Firms remain bullish about future growth Mr Chinake

Business Reporter

Several equities firms are confident that the Government will continue to employ aggressive measures and maintain policy consistency in order to eliminate threats of resurgent market disparities negatively impacting businesses.

The general macro-economic environment has lately been characterised by growing threats of resurgent inflation increase and renewed exchange rate volatility, exacerbated by the negative impact of global economic dynamics.

Zimbabwe’s annual consumer price inflation surged for the sixth straight month to 66,1 percent in February of 2022. That was the highest inflation rate since June 2021, even though the central bank raised in October its main lending rate to 60 percent in an attempt to tame the rise and stabilise the Zimbabwe dollar.

Despite the threats of inflation and exchange rate volatility, companies reported improved business as the trading environment remained largely  positive due to firm consumer demand and a rebound of international commodity markets.

Innscor Africa, in a trading update to 31 December 2021, said the dynamics of the local operating environment remained relatively complex and challenging despite the buoyant trading activity experienced during the period.

“In addition to local inflation and exchange rate volatility, global markets are undergoing an inflationary cycle, and combined with current events in Eastern Europe, this could potentially translate to cost-push inflation within certain imported raw material components,” Mr Addington Chinake, the group’s chairman said.

He said the group’s strong trading oriented focus, combined with improved capacity utilisation and a diversified product portfolio, delivered strong volume growth across all business units over the comparative period.

“Notwithstanding the positive trading performance, Covid-19 related trading restrictions continued to impact the group’s formal retail trading channels during the first quarter, albeit to a lesser extent than previously.

“The pandemic’s impact on global supply chains and the resultant bottlenecks across major supply hubs continue to be a challenge, resulting in elevated transportation costs and delays in shipment of raw materials, spares and other capital items,” he highlighted.

Axia Corporation noted that the widening of the gap between the official auction and parallel market exchange rates presented pricing and value-preservation challenges to the businesses.

The company said the result of this growing level of arbitrage and market distortions have negative effects on the entire economy.

“The indexed cost base and high interest rates had a significant impact on the Group’s financial results, but management will continue to adapt business units’ operating models to manage business growth and sustainability,” said Axia.

The company indicated that while the trading environment was characterised by increased inflation threats and unstable exchange rates, the easing of Covid-19 lockdown restrictions improved business activity across the region before the onset of the fourth wave in December 2021.

“Improved business activity resulted in the group businesses recording volume growth except for the distribution businesses in Zimbabwe and Zambia.

“In Zimbabwe, the consumer disposable income benefited from increased economic activity driven by infrastructure spending, improved mining activity and better agriculture output,” Axia said.

It noted that the increased use of foreign currency in the local market enables businesses to generate foreign currency which will help the group to undertake critical capital investments.

The group reported a 70 percent growth in revenue to$15,2 billion during the period compared to the prior comparative period and the revenue growth filtered into gross margin which increased by 93 percent in the prior period.

At National Foods, volume performance improved as new categories were introduced into the portfolio, coupled with more efficient operating structures and increased capacity utilisation.

However, the company said despite inflationary pressures contributing to slower consumer demand in the latter part of the period, overall volumes closed 15 percent ahead of the comparative period.

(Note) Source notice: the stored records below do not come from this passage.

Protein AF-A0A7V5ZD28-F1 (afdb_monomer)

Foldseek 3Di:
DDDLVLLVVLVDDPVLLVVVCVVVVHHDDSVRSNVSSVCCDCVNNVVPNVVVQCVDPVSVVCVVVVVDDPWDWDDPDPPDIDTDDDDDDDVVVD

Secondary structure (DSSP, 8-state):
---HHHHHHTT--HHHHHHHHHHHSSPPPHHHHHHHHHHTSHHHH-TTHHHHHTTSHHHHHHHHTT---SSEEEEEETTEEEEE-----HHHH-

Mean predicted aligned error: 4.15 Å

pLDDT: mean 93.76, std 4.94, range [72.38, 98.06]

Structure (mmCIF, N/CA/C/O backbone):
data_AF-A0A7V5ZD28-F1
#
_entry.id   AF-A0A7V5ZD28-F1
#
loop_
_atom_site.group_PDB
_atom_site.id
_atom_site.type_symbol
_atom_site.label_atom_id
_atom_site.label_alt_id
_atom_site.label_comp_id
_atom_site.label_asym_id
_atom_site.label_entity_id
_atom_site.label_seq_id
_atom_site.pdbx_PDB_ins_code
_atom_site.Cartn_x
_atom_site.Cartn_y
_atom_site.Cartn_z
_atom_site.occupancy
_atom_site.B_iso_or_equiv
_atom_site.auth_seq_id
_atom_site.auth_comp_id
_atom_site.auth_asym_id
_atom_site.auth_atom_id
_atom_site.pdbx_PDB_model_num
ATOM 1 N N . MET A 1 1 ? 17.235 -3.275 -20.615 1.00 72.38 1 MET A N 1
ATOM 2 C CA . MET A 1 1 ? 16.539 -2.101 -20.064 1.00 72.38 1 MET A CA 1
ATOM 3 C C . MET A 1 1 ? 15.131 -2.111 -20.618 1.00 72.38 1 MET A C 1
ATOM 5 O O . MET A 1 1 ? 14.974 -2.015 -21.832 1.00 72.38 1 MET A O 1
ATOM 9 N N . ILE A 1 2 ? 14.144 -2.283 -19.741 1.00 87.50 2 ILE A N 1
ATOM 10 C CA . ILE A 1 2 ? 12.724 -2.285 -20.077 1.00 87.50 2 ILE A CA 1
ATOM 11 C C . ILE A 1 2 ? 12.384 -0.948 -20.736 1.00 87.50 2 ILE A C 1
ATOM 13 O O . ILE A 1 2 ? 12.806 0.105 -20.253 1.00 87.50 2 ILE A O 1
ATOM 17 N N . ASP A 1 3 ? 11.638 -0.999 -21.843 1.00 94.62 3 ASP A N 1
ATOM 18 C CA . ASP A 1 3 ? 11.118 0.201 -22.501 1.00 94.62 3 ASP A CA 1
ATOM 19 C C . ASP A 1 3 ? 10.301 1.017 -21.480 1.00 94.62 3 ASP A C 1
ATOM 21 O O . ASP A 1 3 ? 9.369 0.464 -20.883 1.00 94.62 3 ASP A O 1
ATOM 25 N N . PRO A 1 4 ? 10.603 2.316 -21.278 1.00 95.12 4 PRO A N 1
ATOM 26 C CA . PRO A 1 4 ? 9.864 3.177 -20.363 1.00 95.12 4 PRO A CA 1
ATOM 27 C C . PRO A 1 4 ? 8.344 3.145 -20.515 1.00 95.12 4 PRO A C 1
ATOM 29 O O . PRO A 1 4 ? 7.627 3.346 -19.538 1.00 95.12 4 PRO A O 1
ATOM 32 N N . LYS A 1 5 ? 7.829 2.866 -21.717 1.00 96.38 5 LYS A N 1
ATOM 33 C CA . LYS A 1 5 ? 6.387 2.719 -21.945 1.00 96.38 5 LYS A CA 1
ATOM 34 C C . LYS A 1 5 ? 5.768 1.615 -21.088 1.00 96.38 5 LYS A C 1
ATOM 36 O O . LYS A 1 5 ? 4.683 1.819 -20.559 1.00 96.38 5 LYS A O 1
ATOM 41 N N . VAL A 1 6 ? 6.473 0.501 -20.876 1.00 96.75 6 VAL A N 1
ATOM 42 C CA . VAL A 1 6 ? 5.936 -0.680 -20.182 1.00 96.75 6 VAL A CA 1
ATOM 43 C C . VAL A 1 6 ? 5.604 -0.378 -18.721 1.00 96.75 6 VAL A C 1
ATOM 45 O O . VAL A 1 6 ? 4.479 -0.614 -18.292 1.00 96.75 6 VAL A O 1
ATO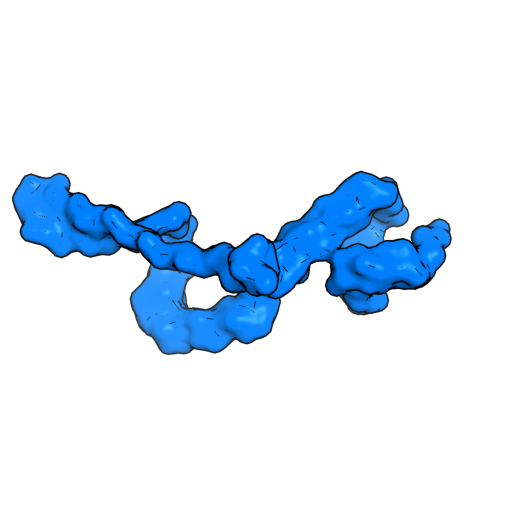M 48 N N . TYR A 1 7 ? 6.548 0.156 -17.937 1.00 96.56 7 TYR A N 1
ATOM 49 C CA . TYR A 1 7 ? 6.273 0.431 -16.519 1.00 96.56 7 TYR A CA 1
ATOM 50 C C . TYR A 1 7 ? 5.348 1.638 -16.327 1.00 96.56 7 TYR A C 1
ATOM 52 O O . TYR A 1 7 ? 4.584 1.672 -15.364 1.00 96.56 7 TYR A O 1
ATOM 60 N N . ARG A 1 8 ? 5.371 2.606 -17.255 1.00 97.31 8 ARG A N 1
ATOM 61 C CA . ARG A 1 8 ? 4.461 3.759 -17.222 1.00 97.31 8 ARG A CA 1
ATOM 62 C C . ARG A 1 8 ? 3.014 3.350 -17.471 1.00 97.31 8 ARG A C 1
ATOM 64 O O . ARG A 1 8 ? 2.132 3.827 -16.766 1.00 97.31 8 ARG A O 1
ATOM 71 N N . GLU A 1 9 ? 2.767 2.435 -18.407 1.00 97.06 9 GLU A N 1
ATOM 72 C CA . GLU A 1 9 ? 1.434 1.853 -18.631 1.00 97.06 9 GLU A CA 1
ATOM 73 C C . GLU A 1 9 ? 0.937 1.044 -17.422 1.00 97.06 9 GLU A C 1
ATOM 75 O O . GLU A 1 9 ? -0.263 0.998 -17.168 1.00 97.06 9 GLU A O 1
ATOM 80 N N . MET A 1 10 ? 1.846 0.472 -16.622 1.00 96.69 10 MET A N 1
ATOM 81 C CA . MET A 1 10 ? 1.511 -0.173 -15.344 1.00 96.69 10 MET A CA 1
ATOM 82 C C . MET A 1 10 ? 1.235 0.822 -14.199 1.00 96.69 10 MET A C 1
ATOM 84 O O . MET A 1 10 ? 0.828 0.403 -13.116 1.00 96.69 10 MET A O 1
ATOM 88 N N . GLY A 1 11 ? 1.447 2.125 -14.406 1.00 95.62 11 GLY A N 1
ATOM 89 C CA . GLY A 1 11 ? 1.208 3.167 -13.404 1.00 95.62 11 GLY A CA 1
ATOM 90 C C . GLY A 1 11 ? 2.408 3.509 -12.514 1.00 95.62 11 GLY A C 1
ATOM 91 O O . GLY A 1 11 ? 2.232 4.218 -11.522 1.00 95.62 11 GLY A O 1
ATOM 92 N N . LEU A 1 12 ? 3.612 3.038 -12.855 1.00 96.88 12 LEU A N 1
ATOM 93 C CA . LEU A 1 12 ? 4.858 3.462 -12.211 1.00 96.88 12 LEU A CA 1
ATOM 94 C C . LEU A 1 12 ? 5.414 4.719 -12.886 1.00 96.88 12 LEU A C 1
ATOM 96 O O . LEU A 1 12 ? 5.335 4.877 -14.105 1.00 96.88 12 LEU A O 1
ATOM 100 N N . ASN A 1 13 ? 6.047 5.589 -12.105 1.00 96.56 13 ASN A N 1
ATOM 101 C CA . ASN A 1 13 ? 6.856 6.680 -12.646 1.00 96.56 13 ASN A CA 1
ATOM 102 C C . ASN A 1 13 ? 8.349 6.307 -12.737 1.00 96.56 13 ASN A C 1
ATOM 104 O O . ASN A 1 13 ? 8.799 5.306 -12.178 1.00 96.56 13 ASN A O 1
ATOM 108 N N . ASP A 1 14 ? 9.128 7.140 -13.428 1.00 97.06 14 ASP A N 1
ATOM 109 C CA . ASP A 1 14 ? 10.555 6.893 -13.673 1.00 97.06 14 ASP A CA 1
ATOM 110 C C . ASP A 1 14 ? 11.367 6.775 -12.370 1.00 97.06 14 ASP A C 1
ATOM 112 O O . ASP A 1 14 ? 12.244 5.920 -12.267 1.00 97.06 14 ASP A O 1
ATOM 116 N N . GLN A 1 15 ? 11.036 7.565 -11.340 1.00 97.06 15 GLN A N 1
ATOM 117 C CA . GLN A 1 15 ? 11.718 7.517 -10.040 1.00 97.06 15 GLN A CA 1
ATOM 118 C C . GLN A 1 15 ? 11.407 6.218 -9.287 1.00 97.06 15 GLN A C 1
ATOM 120 O O . GLN A 1 15 ? 12.277 5.649 -8.627 1.00 97.06 15 GLN A O 1
ATOM 125 N N . GLU A 1 16 ? 10.169 5.728 -9.382 1.00 97.06 16 GLU A N 1
ATOM 126 C CA . GLU A 1 16 ? 9.783 4.434 -8.818 1.00 97.06 16 GLU A CA 1
ATOM 127 C C . GLU A 1 16 ? 10.519 3.295 -9.527 1.00 97.06 16 GLU A C 1
ATOM 129 O O . GLU A 1 16 ? 11.047 2.406 -8.860 1.00 97.06 16 GLU A O 1
ATOM 134 N N . TYR A 1 17 ? 10.644 3.349 -10.855 1.00 97.62 17 TYR A N 1
ATOM 135 C CA . TYR A 1 17 ? 11.417 2.364 -11.612 1.00 97.62 17 TYR A CA 1
ATOM 136 C C . TYR A 1 17 ? 12.912 2.388 -11.257 1.00 97.62 17 TYR A C 1
ATOM 138 O O . TYR A 1 17 ? 13.500 1.340 -10.983 1.00 97.62 17 TYR A O 1
ATOM 146 N N . GLU A 1 18 ? 13.527 3.569 -11.169 1.00 97.75 18 GLU A N 1
ATOM 147 C CA . GLU A 1 18 ? 14.909 3.713 -10.693 1.00 97.75 18 GLU A CA 1
ATOM 148 C C . GLU A 1 18 ? 15.088 3.129 -9.289 1.00 97.75 18 GLU A C 1
ATOM 150 O O . GLU A 1 18 ? 16.076 2.440 -9.010 1.00 97.75 18 GLU A O 1
ATOM 155 N N . ARG A 1 19 ? 14.111 3.341 -8.402 1.00 97.88 19 ARG A N 1
ATOM 156 C CA . ARG A 1 19 ? 14.141 2.771 -7.057 1.00 97.88 19 ARG A CA 1
ATOM 157 C C . ARG A 1 19 ? 14.052 1.246 -7.078 1.00 97.88 19 ARG A C 1
ATOM 159 O O . ARG A 1 19 ? 14.751 0.604 -6.296 1.00 97.88 19 ARG A O 1
ATOM 166 N N . ILE A 1 20 ? 13.242 0.664 -7.960 1.00 98.00 20 ILE A N 1
ATOM 167 C CA . ILE A 1 20 ? 13.153 -0.793 -8.146 1.00 98.00 20 ILE A CA 1
ATOM 168 C C . ILE A 1 20 ? 14.509 -1.358 -8.582 1.00 98.00 20 ILE A C 1
ATOM 170 O O . ILE A 1 20 ? 14.978 -2.331 -7.991 1.00 98.00 20 ILE A O 1
ATOM 174 N N . LEU A 1 21 ? 15.181 -0.719 -9.546 1.00 97.69 21 LEU A N 1
ATOM 175 C CA . LEU A 1 21 ? 16.518 -1.130 -9.988 1.00 97.69 21 LEU A CA 1
ATOM 176 C C . LEU A 1 21 ? 17.535 -1.104 -8.841 1.00 97.69 21 LEU A C 1
ATOM 178 O O . LEU A 1 21 ? 18.303 -2.050 -8.677 1.00 97.69 21 LEU A O 1
ATOM 182 N N . GLN A 1 22 ? 17.516 -0.052 -8.018 1.00 98.00 22 GLN A N 1
ATOM 183 C CA . GLN A 1 22 ? 18.388 0.052 -6.845 1.00 98.00 22 GLN A CA 1
ATOM 184 C C . GLN A 1 22 ? 18.104 -1.038 -5.805 1.00 98.00 22 GLN A C 1
ATOM 186 O O . GLN A 1 22 ? 19.039 -1.573 -5.216 1.00 98.00 22 GLN A O 1
ATOM 191 N N . LEU A 1 23 ? 16.828 -1.356 -5.562 1.00 98.00 23 LEU A N 1
ATOM 192 C CA . LEU A 1 23 ? 16.425 -2.373 -4.586 1.00 98.00 23 LEU A CA 1
ATOM 193 C C . LEU A 1 23 ? 16.804 -3.788 -5.032 1.00 98.00 23 LEU A C 1
ATOM 195 O O . LEU A 1 23 ? 17.202 -4.598 -4.199 1.00 98.00 23 LEU A O 1
ATOM 199 N N . LEU A 1 24 ? 16.675 -4.088 -6.326 1.00 97.56 24 LEU A N 1
ATOM 200 C CA . LEU A 1 24 ? 16.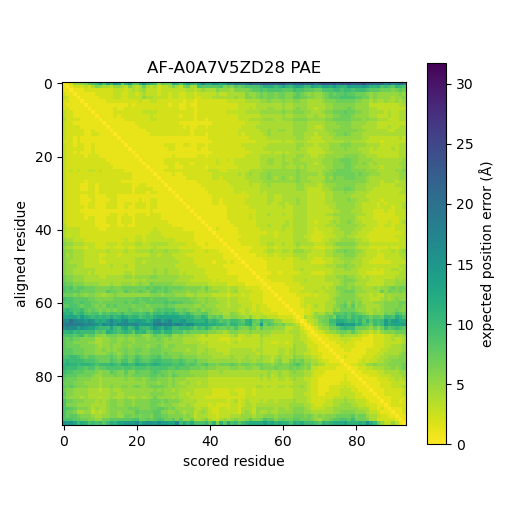971 -5.414 -6.869 1.00 97.56 24 LEU A CA 1
ATOM 201 C C . LEU A 1 24 ? 18.446 -5.602 -7.241 1.00 97.56 24 LEU A C 1
ATOM 203 O O . LEU A 1 24 ? 18.904 -6.738 -7.340 1.00 97.56 24 LEU A O 1
ATOM 207 N N . GLY A 1 25 ? 19.179 -4.518 -7.514 1.00 97.75 25 GLY A N 1
ATOM 208 C CA . GLY A 1 25 ? 20.544 -4.571 -8.053 1.00 97.75 25 GLY A CA 1
ATOM 209 C C . GLY A 1 25 ? 20.627 -5.135 -9.479 1.00 97.75 25 GLY A C 1
ATOM 210 O O . GLY A 1 25 ? 21.717 -5.419 -9.971 1.00 97.75 25 GLY A O 1
ATOM 211 N N . ARG A 1 26 ? 19.480 -5.320 -10.142 1.00 97.19 26 ARG A N 1
ATOM 212 C CA . ARG A 1 26 ? 19.333 -5.823 -11.512 1.00 97.19 26 ARG A CA 1
ATOM 213 C C . ARG A 1 26 ? 18.028 -5.325 -12.123 1.00 97.19 26 ARG A C 1
ATOM 215 O O . ARG A 1 26 ? 17.171 -4.775 -11.435 1.00 97.19 26 ARG A O 1
ATOM 222 N N . GLU A 1 27 ? 17.858 -5.583 -13.411 1.00 96.69 27 GLU A N 1
ATOM 223 C CA . GLU A 1 27 ? 16.592 -5.351 -14.098 1.00 96.69 27 GLU A CA 1
ATOM 224 C C . GLU A 1 27 ? 15.500 -6.312 -13.573 1.00 96.69 27 GLU A C 1
ATOM 226 O O . GLU A 1 27 ? 15.773 -7.513 -13.412 1.00 96.69 27 GLU A O 1
ATOM 231 N N . PRO A 1 28 ? 14.285 -5.818 -13.258 1.00 97.50 28 PRO A N 1
ATOM 232 C CA . PRO A 1 28 ? 13.168 -6.681 -12.898 1.00 97.50 28 PRO A CA 1
ATOM 233 C C . PRO A 1 28 ? 12.689 -7.468 -14.121 1.00 97.50 28 PRO A C 1
ATOM 235 O O . PRO A 1 28 ? 12.735 -6.991 -15.253 1.00 97.50 28 PRO A O 1
ATOM 238 N N . THR A 1 29 ? 12.169 -8.668 -13.896 1.00 97.06 29 THR A N 1
ATOM 239 C CA . THR A 1 29 ? 11.338 -9.354 -14.893 1.00 97.06 29 THR A CA 1
ATOM 240 C C . THR A 1 29 ? 10.004 -8.620 -15.064 1.00 97.06 29 THR A C 1
ATOM 242 O O . THR A 1 29 ? 9.592 -7.852 -14.195 1.00 97.06 29 THR A O 1
ATOM 245 N N . TYR A 1 30 ? 9.281 -8.885 -16.156 1.00 96.62 30 TYR A N 1
ATOM 246 C CA . TYR A 1 30 ? 7.949 -8.305 -16.381 1.00 96.62 30 TYR A CA 1
ATOM 247 C C . TYR A 1 30 ? 6.986 -8.571 -15.207 1.00 96.62 30 TYR A C 1
ATOM 249 O O . TYR A 1 30 ? 6.281 -7.670 -14.761 1.00 96.62 30 TYR A O 1
ATOM 257 N N . THR A 1 31 ? 7.007 -9.791 -14.658 1.00 97.31 31 THR A N 1
ATOM 258 C CA . THR A 1 31 ? 6.178 -10.177 -13.507 1.00 97.31 31 THR A CA 1
ATOM 259 C C . THR A 1 31 ? 6.572 -9.431 -12.235 1.00 97.31 31 THR A C 1
ATOM 261 O O . THR A 1 31 ? 5.702 -8.914 -11.540 1.00 97.31 31 THR A O 1
ATOM 264 N N . GLU A 1 32 ? 7.871 -9.331 -11.933 1.00 98.00 32 GLU A N 1
ATOM 265 C CA . GLU A 1 32 ? 8.351 -8.569 -10.771 1.00 98.00 32 GLU A CA 1
ATOM 266 C C . GLU A 1 32 ? 7.976 -7.091 -10.890 1.00 98.00 32 GLU A C 1
ATOM 268 O O . GLU A 1 32 ? 7.509 -6.492 -9.925 1.00 98.00 32 GLU A O 1
ATOM 273 N N . LEU A 1 33 ? 8.125 -6.514 -12.084 1.00 97.56 33 LEU A N 1
ATOM 274 C CA . LEU A 1 33 ? 7.743 -5.135 -12.359 1.00 97.56 33 LEU A CA 1
ATOM 275 C C . LEU A 1 33 ? 6.239 -4.909 -12.131 1.00 97.56 33 LEU A C 1
ATOM 277 O O . LEU A 1 33 ? 5.864 -3.949 -11.460 1.00 97.56 33 LEU A O 1
ATOM 281 N N . GLY A 1 34 ? 5.390 -5.820 -12.615 1.00 97.56 34 GLY A N 1
ATOM 282 C CA . GLY A 1 34 ? 3.947 -5.779 -12.368 1.00 97.56 34 GLY A CA 1
ATOM 283 C C . GLY A 1 34 ? 3.593 -5.896 -10.881 1.00 97.56 34 GLY A C 1
ATOM 284 O O . GLY A 1 34 ? 2.726 -5.171 -10.393 1.00 97.56 34 GLY A O 1
ATOM 285 N N . MET A 1 35 ? 4.302 -6.742 -10.127 1.00 98.06 35 MET A N 1
ATOM 286 C CA . MET A 1 35 ? 4.134 -6.832 -8.673 1.00 98.06 35 MET A CA 1
ATOM 287 C C . MET A 1 35 ? 4.477 -5.514 -7.976 1.00 98.06 35 MET A C 1
ATOM 289 O O . MET A 1 35 ? 3.712 -5.063 -7.123 1.00 98.06 35 MET A O 1
ATOM 293 N N . PHE A 1 36 ? 5.593 -4.874 -8.341 1.00 97.81 36 PHE A N 1
ATOM 294 C CA . PHE A 1 36 ? 5.933 -3.554 -7.811 1.00 97.81 36 PHE A CA 1
ATOM 295 C C . PHE A 1 36 ? 4.861 -2.520 -8.152 1.00 97.81 36 PHE A C 1
ATOM 297 O O . PHE A 1 36 ? 4.447 -1.779 -7.265 1.00 97.81 36 PHE A O 1
ATOM 304 N N . ALA A 1 37 ? 4.367 -2.505 -9.392 1.00 97.50 37 ALA A N 1
ATOM 305 C CA . ALA A 1 37 ? 3.334 -1.569 -9.830 1.00 97.50 37 ALA A CA 1
ATOM 306 C C . ALA A 1 37 ? 2.057 -1.657 -8.979 1.00 97.50 37 ALA A C 1
ATOM 308 O O . ALA A 1 37 ? 1.564 -0.638 -8.494 1.00 97.50 37 ALA A O 1
ATOM 309 N N . VAL A 1 38 ? 1.559 -2.871 -8.722 1.00 97.44 38 VAL A N 1
ATOM 310 C CA . VAL A 1 38 ? 0.368 -3.072 -7.883 1.00 97.44 38 VAL A CA 1
ATOM 311 C C . VAL A 1 38 ? 0.657 -2.718 -6.425 1.00 97.44 38 VAL A C 1
ATOM 313 O O . VAL A 1 38 ? -0.066 -1.913 -5.834 1.00 97.44 38 VAL A O 1
ATOM 316 N N . MET A 1 39 ? 1.727 -3.270 -5.845 1.00 97.38 39 MET A N 1
ATOM 317 C CA . MET A 1 39 ? 2.036 -3.091 -4.421 1.00 97.38 39 MET A CA 1
ATOM 318 C C . MET A 1 39 ? 2.375 -1.645 -4.068 1.00 97.38 39 MET A C 1
ATOM 320 O O . MET A 1 39 ? 2.128 -1.209 -2.946 1.00 97.38 39 MET A O 1
ATOM 324 N N . TRP A 1 40 ? 2.937 -0.894 -5.013 1.00 97.12 40 TRP A N 1
ATOM 325 C CA . TRP A 1 40 ? 3.228 0.521 -4.837 1.00 97.12 40 TRP A CA 1
ATOM 326 C C . TRP A 1 40 ? 2.107 1.416 -5.350 1.00 97.12 40 TRP A C 1
ATOM 328 O O . TRP A 1 40 ? 2.274 2.620 -5.291 1.00 97.12 40 TRP A O 1
ATOM 338 N N . SER A 1 41 ? 0.967 0.916 -5.827 1.00 96.06 41 SER A N 1
ATOM 339 C CA . SER A 1 41 ? -0.178 1.770 -6.186 1.00 96.06 41 SER A CA 1
ATOM 340 C C . SER A 1 41 ? -0.697 2.576 -4.980 1.00 96.06 41 SER A C 1
ATOM 342 O O . SER A 1 41 ? -0.419 2.232 -3.832 1.00 96.06 41 SER A O 1
ATOM 344 N N . GLU A 1 42 ? -1.478 3.645 -5.194 1.00 95.06 42 GLU A N 1
ATOM 345 C CA . GLU A 1 42 ? -2.113 4.351 -4.058 1.00 95.06 42 GLU A CA 1
ATOM 346 C C . GLU A 1 42 ? -3.057 3.429 -3.278 1.00 95.06 42 GLU A C 1
ATOM 348 O O . GLU A 1 42 ? -3.113 3.507 -2.055 1.00 95.06 42 GLU A O 1
ATOM 353 N N . HIS A 1 43 ? -3.748 2.525 -3.973 1.00 94.69 43 HIS A N 1
ATOM 354 C CA . HIS A 1 43 ? -4.701 1.601 -3.369 1.00 94.69 43 HIS A CA 1
ATOM 355 C C . HIS A 1 43 ? -4.047 0.657 -2.348 1.00 94.69 43 HIS A C 1
ATOM 357 O O . HIS A 1 43 ? -4.609 0.424 -1.280 1.00 94.69 43 HIS A O 1
ATOM 363 N N . CYS A 1 44 ? -2.853 0.140 -2.651 1.00 94.25 44 CYS A N 1
ATOM 364 C CA . CYS A 1 44 ? -2.129 -0.758 -1.748 1.00 94.25 44 CYS A CA 1
ATOM 365 C C . CYS A 1 44 ? -1.167 -0.012 -0.814 1.00 94.25 44 CYS A C 1
ATOM 367 O O . CYS A 1 44 ? -1.047 -0.351 0.361 1.00 94.25 44 CYS A O 1
ATOM 369 N N . GLY A 1 45 ? -0.460 0.993 -1.330 1.00 92.88 45 GLY A N 1
ATOM 370 C CA . GLY A 1 45 ? 0.635 1.663 -0.633 1.00 92.88 45 GLY A CA 1
ATOM 371 C C . GLY A 1 45 ? 0.226 2.869 0.211 1.00 92.88 45 GLY A C 1
ATOM 372 O O . GLY A 1 45 ? 1.023 3.301 1.049 1.00 92.88 45 GLY A O 1
ATOM 373 N N . TYR A 1 46 ? -0.977 3.425 0.001 1.00 94.00 46 TYR A N 1
ATOM 374 C CA . TYR A 1 46 ? -1.455 4.648 0.662 1.00 94.00 46 TYR A CA 1
ATOM 375 C C . TYR A 1 46 ? -0.422 5.791 0.569 1.00 94.00 46 TYR A C 1
ATOM 377 O O . TYR A 1 46 ? -0.160 6.503 1.541 1.00 94.00 46 TYR A O 1
ATOM 385 N N . LYS A 1 47 ? 0.249 5.934 -0.581 1.00 92.31 47 LYS A N 1
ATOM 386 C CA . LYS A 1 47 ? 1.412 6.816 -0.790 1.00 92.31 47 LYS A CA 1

The flour milling division recorded a 3 percent volume improvement over the comparative period. The company noted that the new mill installation in Bulawayo will commence in April, and remains on track for commissioning towards the end of 2022.

Meanwhile, despite the headwinds, Finance and Economic Development Minister Mthuli Ncube has maintained that the economy remains solid and on track to achieve a projected growth rate of 5,5 percent.

The economy is expected to be anchored by agriculture, increased mining and firming commodity prices and normal to above normal rainfall. However, the current agricultural season has been marked by a false start in most areas and developments in Eastern Europe have since pushed up the price of oil and other commodities like wheat and maize.

In the 2022 national budget, the finance minister said this year’s economic growth target would also be underpinned by subdued Covid 19 pandemic; relatively stable exchange rate and declining inflation

According to the Old Mutual Investment Group Zimbabwe latest monthly report, Zimbabwe’s high inflation expectations are likely to further drive demand for the US dollar at the expense of the local unit, thereby increasing the level of dollarisation.